Suivant les conclusions de la rapporteure publique dans cette affaire, la Haute juridiction juge que le CNB n’était pas recevable à former un recours « Tarn-et-Garonne ». Jugeant au fond, le Conseil d’État annule l’arrêt de la cour administrative d’appel de Bordeaux et le jugement du tribunal administratif de Poitiers.


[1] Des architectes notamment, nous y reviendrons.

[2] Loi n° 71-1130, du 31 décembre 1971, portant réforme de certaines professions judiciaires et juridiques, art. 21-1 (N° Lexbase : L6343AGZ).

[3] TA Poitiers, 4 juillet 2018, n° 1501814 (N° Lexbase : A9495XZP).

[4] CAA Bordeaux, 9 juillet 2020, n° 18BX03424 (N° Lexbase : A23973R9).

[5] CE, 4 avril 2014, n° 358994, publié au recueil Lebon (N° Lexbase : A6449MIP).

[6] Il s’agissait, en tout état de cause, d’un moyen d’ordre public, comme le rappelle la rapporteure publique, Mireille Le Corre, dans ses conclusions sur cette affaire.

[7] CE 2° et 7° ch.-r., 3 juin 2020, n° 426932, mentionné aux tables du recueil Lebon (N° Lexbase : A70193MW).

[8] Elle renvoie ainsi à la décision récente « Département de la Loire-Atlantique », mais évoque également les conclusions de Gilles Pellissier sur les raisons du resserrement de l’intérêt à agir (conclusions sur CE, 3 juin 2020, n° 426932).

[9] Quand bien même cette attribution porterait atteinte au monopole légal/au « périmètre du droit ».

[10] CAA Nancy 23 mars 2009, n° 08NC00594 (N° Lexbase : A5945EHN) ; TA Paris, 27 juillet 2007, n° 710469 ; TA Besançon, 28 février 2008, n° 0600368 (N° Lexbase : A8854D8G) ; TA Besançon 7 décembre 2017, n° 1600262.

[11] CAA Bordeaux, 9 juillet 2020, précitée.

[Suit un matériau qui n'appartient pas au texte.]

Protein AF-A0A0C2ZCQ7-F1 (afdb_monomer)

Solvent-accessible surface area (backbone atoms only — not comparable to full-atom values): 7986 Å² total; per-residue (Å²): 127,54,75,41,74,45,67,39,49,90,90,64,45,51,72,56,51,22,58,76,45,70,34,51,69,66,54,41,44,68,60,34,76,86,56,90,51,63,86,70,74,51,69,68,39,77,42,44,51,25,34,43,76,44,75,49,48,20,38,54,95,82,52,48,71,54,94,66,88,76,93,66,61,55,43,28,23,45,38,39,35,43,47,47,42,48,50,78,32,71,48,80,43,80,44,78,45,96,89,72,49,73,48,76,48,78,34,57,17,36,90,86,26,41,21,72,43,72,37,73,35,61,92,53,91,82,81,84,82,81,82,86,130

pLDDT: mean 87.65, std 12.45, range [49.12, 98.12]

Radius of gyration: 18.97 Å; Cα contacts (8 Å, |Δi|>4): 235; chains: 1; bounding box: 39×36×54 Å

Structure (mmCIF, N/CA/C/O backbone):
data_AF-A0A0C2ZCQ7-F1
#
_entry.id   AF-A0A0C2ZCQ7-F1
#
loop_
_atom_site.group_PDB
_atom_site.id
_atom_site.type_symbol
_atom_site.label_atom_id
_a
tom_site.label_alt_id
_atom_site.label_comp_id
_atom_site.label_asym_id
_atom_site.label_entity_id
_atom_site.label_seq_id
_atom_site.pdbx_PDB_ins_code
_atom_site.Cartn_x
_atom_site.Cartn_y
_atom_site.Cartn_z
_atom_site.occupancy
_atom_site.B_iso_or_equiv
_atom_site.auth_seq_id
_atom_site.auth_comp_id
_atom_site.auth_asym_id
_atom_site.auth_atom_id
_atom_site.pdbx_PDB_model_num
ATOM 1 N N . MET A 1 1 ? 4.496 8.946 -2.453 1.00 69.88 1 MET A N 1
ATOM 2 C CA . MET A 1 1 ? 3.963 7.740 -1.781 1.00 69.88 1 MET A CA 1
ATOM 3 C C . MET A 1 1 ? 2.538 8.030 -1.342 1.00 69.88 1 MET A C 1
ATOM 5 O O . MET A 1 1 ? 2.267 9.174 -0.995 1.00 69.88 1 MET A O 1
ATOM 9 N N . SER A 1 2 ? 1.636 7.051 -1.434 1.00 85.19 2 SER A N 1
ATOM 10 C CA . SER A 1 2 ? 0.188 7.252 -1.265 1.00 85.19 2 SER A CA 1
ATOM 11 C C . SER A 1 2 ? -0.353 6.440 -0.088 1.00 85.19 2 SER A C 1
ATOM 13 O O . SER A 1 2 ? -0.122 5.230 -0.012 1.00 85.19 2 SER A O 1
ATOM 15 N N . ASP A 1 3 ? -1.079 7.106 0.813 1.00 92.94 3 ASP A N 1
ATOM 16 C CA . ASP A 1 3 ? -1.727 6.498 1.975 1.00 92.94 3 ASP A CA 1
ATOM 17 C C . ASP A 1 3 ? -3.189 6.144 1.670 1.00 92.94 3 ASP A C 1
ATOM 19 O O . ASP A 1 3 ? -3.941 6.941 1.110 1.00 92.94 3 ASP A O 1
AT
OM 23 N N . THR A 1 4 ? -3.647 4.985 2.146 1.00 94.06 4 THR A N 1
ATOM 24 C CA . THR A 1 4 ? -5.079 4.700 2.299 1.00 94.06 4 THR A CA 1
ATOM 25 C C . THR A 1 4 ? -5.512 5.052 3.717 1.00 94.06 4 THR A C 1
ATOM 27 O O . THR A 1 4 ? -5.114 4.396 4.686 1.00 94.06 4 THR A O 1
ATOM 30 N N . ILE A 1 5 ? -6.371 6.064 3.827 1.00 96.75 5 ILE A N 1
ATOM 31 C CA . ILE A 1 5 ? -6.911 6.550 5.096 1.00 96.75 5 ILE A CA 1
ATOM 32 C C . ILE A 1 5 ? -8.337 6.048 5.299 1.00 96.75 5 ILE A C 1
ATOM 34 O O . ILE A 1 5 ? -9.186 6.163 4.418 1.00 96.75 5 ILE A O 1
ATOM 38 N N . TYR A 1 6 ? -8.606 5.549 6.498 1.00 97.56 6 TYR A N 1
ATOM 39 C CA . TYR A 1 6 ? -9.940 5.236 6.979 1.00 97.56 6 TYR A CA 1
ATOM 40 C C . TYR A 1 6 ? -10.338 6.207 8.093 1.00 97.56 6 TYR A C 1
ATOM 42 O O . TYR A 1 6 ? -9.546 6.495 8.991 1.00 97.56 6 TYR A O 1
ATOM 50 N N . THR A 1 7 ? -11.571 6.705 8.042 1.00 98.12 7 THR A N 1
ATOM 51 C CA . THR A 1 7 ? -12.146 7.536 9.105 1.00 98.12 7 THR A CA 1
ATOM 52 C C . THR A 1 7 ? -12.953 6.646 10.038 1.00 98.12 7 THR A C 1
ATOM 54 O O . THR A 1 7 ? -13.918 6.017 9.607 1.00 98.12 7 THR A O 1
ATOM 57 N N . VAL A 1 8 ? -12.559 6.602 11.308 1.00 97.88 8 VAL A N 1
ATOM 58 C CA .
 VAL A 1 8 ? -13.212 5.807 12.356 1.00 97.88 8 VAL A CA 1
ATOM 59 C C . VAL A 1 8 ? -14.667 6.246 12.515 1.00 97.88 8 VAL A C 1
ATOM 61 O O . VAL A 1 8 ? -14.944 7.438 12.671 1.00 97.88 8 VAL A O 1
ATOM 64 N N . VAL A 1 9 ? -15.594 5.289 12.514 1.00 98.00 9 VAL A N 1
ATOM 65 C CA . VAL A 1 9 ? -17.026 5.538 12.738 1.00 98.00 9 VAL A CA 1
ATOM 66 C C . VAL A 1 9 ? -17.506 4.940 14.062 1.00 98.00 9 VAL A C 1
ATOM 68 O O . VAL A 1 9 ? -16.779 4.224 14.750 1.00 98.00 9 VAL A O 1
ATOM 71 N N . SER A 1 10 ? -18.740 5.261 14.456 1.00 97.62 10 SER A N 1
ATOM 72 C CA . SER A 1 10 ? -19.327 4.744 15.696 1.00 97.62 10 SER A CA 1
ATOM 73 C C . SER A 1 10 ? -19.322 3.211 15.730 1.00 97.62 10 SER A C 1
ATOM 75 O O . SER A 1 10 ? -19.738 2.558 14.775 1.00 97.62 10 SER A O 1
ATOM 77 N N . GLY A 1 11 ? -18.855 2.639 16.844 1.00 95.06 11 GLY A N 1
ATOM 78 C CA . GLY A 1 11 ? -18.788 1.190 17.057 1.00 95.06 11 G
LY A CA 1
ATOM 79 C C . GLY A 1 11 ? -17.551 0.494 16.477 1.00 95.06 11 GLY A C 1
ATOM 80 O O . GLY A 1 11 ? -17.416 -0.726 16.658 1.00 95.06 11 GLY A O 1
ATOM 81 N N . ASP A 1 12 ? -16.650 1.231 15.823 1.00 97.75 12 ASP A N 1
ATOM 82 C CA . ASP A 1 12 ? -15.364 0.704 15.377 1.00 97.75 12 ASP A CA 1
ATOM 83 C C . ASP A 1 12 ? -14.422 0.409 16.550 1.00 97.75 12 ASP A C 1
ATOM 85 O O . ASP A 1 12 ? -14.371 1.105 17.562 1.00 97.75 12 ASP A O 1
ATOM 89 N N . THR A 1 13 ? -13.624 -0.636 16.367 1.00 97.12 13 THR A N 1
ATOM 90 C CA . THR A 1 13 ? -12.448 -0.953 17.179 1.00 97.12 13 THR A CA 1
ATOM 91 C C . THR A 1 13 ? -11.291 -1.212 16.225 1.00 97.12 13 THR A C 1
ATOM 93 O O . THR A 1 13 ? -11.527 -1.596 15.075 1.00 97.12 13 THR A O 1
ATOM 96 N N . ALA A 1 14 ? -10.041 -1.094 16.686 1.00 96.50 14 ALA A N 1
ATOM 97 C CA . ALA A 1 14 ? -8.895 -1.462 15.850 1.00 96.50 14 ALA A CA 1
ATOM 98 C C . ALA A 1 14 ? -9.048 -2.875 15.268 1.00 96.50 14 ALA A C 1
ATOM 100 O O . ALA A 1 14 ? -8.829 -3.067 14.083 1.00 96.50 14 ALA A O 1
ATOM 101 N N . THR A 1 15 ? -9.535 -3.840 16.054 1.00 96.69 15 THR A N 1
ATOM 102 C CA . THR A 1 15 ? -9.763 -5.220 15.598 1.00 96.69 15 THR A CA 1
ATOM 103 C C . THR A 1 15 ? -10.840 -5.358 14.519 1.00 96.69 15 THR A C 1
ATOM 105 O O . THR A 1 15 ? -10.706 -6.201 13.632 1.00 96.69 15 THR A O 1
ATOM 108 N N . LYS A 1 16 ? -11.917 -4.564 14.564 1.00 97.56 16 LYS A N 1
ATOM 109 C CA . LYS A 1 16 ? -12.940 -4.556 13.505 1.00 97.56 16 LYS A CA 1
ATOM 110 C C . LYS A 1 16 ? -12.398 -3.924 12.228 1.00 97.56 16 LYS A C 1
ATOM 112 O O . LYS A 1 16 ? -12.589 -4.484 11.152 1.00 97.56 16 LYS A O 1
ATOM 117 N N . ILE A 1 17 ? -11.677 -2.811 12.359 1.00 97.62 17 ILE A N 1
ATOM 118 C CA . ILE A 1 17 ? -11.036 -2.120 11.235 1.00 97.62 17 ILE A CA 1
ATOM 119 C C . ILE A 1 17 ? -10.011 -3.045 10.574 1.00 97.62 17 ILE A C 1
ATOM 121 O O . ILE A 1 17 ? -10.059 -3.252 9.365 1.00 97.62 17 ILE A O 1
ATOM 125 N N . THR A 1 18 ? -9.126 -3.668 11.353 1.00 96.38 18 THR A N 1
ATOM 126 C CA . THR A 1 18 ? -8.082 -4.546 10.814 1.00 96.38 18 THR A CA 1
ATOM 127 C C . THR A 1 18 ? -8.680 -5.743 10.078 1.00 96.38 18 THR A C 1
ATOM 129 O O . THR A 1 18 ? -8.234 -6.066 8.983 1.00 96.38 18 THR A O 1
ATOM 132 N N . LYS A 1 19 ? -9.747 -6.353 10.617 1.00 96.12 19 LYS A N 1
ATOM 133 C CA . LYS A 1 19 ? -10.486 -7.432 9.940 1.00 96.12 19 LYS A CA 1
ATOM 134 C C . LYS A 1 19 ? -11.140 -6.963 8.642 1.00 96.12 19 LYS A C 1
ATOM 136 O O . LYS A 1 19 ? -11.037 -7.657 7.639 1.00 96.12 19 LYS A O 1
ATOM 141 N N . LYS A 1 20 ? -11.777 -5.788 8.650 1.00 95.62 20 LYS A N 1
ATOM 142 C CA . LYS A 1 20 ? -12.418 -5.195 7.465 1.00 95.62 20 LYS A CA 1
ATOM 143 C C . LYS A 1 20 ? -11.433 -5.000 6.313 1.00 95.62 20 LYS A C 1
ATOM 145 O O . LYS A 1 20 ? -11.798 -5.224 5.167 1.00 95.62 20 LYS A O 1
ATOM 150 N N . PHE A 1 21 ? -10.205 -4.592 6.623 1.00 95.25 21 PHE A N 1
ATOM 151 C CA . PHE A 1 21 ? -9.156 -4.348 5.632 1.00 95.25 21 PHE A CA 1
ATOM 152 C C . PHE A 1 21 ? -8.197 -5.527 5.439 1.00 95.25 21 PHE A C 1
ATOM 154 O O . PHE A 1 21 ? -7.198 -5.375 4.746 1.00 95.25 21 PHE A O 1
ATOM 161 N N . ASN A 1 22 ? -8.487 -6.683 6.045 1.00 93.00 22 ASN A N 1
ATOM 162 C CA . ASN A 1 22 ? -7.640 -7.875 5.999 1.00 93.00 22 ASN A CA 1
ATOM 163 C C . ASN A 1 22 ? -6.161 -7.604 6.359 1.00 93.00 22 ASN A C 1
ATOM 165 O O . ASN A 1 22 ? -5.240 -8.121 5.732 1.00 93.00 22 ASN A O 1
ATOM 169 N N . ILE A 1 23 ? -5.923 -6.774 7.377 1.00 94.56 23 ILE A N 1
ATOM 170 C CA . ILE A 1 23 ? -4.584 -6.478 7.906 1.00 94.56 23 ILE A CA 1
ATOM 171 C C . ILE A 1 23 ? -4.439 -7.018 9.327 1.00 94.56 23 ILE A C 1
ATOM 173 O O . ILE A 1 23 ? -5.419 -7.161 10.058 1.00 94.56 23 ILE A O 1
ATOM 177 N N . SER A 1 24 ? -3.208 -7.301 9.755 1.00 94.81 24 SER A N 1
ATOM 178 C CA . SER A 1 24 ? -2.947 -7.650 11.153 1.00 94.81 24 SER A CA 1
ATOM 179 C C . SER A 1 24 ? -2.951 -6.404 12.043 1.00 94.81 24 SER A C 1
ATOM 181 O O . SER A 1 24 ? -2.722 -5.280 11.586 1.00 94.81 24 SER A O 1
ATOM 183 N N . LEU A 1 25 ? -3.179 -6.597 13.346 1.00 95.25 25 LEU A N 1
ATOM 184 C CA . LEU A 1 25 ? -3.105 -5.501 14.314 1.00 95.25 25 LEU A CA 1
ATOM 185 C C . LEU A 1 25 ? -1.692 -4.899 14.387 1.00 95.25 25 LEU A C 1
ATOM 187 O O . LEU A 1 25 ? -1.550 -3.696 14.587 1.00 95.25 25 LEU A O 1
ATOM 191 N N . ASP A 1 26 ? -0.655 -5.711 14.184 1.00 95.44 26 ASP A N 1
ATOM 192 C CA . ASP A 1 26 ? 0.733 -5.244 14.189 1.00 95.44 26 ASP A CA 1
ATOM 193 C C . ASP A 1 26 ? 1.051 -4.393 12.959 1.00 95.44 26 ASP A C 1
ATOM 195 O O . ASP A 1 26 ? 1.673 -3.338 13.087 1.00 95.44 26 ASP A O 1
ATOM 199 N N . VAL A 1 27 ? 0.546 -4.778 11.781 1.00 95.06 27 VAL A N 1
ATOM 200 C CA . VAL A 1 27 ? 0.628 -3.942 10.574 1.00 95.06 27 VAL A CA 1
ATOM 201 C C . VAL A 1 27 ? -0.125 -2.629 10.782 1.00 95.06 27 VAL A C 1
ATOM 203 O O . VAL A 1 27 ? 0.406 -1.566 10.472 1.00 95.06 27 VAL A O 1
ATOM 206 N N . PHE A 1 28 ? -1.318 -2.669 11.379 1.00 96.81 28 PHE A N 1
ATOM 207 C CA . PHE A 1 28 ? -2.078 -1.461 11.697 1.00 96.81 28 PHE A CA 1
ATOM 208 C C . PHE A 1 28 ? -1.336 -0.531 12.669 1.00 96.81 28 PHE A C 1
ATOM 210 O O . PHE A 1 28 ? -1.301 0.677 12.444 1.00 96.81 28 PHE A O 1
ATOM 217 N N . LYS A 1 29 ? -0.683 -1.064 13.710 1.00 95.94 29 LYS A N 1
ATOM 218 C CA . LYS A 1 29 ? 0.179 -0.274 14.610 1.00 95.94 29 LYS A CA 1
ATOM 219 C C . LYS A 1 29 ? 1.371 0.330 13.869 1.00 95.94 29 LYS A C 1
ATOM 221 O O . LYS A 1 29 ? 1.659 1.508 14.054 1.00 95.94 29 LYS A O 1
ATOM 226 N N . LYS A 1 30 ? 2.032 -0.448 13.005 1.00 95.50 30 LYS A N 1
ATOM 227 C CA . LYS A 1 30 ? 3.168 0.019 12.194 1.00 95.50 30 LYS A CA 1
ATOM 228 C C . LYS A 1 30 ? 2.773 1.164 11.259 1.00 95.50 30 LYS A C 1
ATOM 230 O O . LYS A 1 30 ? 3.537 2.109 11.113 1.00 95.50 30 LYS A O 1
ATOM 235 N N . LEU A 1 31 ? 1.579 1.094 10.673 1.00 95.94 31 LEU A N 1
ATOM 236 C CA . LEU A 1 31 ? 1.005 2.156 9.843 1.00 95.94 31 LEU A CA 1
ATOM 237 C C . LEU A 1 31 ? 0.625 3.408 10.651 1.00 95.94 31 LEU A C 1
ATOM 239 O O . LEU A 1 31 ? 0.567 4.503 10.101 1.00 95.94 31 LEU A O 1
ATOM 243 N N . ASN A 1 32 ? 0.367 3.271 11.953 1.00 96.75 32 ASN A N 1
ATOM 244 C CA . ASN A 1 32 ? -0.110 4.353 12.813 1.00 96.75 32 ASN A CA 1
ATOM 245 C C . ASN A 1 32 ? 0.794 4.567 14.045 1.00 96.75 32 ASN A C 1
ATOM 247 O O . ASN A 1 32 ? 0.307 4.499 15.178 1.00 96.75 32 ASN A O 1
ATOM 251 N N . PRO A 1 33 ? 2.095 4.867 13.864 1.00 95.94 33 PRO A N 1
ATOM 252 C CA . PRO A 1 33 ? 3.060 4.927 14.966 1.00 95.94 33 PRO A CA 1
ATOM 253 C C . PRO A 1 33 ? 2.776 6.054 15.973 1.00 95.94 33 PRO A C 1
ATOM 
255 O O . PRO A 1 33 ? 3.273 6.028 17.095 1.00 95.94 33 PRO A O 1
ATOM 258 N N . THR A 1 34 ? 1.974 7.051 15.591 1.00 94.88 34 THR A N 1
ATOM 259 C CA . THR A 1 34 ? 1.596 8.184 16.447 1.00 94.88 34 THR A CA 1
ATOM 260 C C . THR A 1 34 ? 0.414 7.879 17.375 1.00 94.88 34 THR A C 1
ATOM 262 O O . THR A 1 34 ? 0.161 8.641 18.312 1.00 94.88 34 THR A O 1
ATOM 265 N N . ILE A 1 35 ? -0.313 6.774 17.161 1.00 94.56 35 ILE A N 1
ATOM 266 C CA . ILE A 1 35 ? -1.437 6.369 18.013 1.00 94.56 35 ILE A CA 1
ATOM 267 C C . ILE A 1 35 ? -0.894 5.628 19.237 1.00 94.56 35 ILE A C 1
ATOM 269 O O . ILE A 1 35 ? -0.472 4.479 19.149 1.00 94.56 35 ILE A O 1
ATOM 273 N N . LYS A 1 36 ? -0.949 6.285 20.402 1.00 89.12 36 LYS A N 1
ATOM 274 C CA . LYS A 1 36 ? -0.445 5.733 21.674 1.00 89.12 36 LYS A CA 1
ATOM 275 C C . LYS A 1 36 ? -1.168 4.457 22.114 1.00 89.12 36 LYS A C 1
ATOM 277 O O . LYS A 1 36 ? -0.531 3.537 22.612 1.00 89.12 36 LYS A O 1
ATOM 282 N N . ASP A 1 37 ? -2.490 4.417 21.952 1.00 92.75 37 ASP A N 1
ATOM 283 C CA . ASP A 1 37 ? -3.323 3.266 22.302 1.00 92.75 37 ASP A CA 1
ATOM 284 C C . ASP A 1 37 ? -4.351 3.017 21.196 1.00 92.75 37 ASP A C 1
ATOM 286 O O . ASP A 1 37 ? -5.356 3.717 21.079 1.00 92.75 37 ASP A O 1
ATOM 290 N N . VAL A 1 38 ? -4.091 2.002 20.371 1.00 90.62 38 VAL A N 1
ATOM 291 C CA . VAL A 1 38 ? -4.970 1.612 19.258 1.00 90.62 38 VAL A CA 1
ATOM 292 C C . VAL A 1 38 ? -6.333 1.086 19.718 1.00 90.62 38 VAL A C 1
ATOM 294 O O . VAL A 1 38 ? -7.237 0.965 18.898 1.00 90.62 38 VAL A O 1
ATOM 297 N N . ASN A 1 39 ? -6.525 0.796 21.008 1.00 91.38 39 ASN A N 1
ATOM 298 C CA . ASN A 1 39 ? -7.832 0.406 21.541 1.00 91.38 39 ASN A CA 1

[12] Voir en ce sens les conclusions de la rapporteure publique dans cette affaire : « La spécificité des métiers du droit, à laquelle nous ne pouvons pourtant qu'être sensibles, ne saurait justifier un traitement différent s'agissant de l'appréciation de l'intérêt à agir ».

[13] CE 2° et 7° s-s-r., 10 février 2014, n° 367262, mentionné aux tables du recueil Lebon (N° Lexbase : A3840MEX).

[14] Notamment lorsqu’ils interviennent en droit public.

[15] Mireille Le Corre dans ses conclusions : « D'ailleurs, aucun candidat évincé localement ne s'est apparemment senti lésé ici, du moins au point de former un recours ».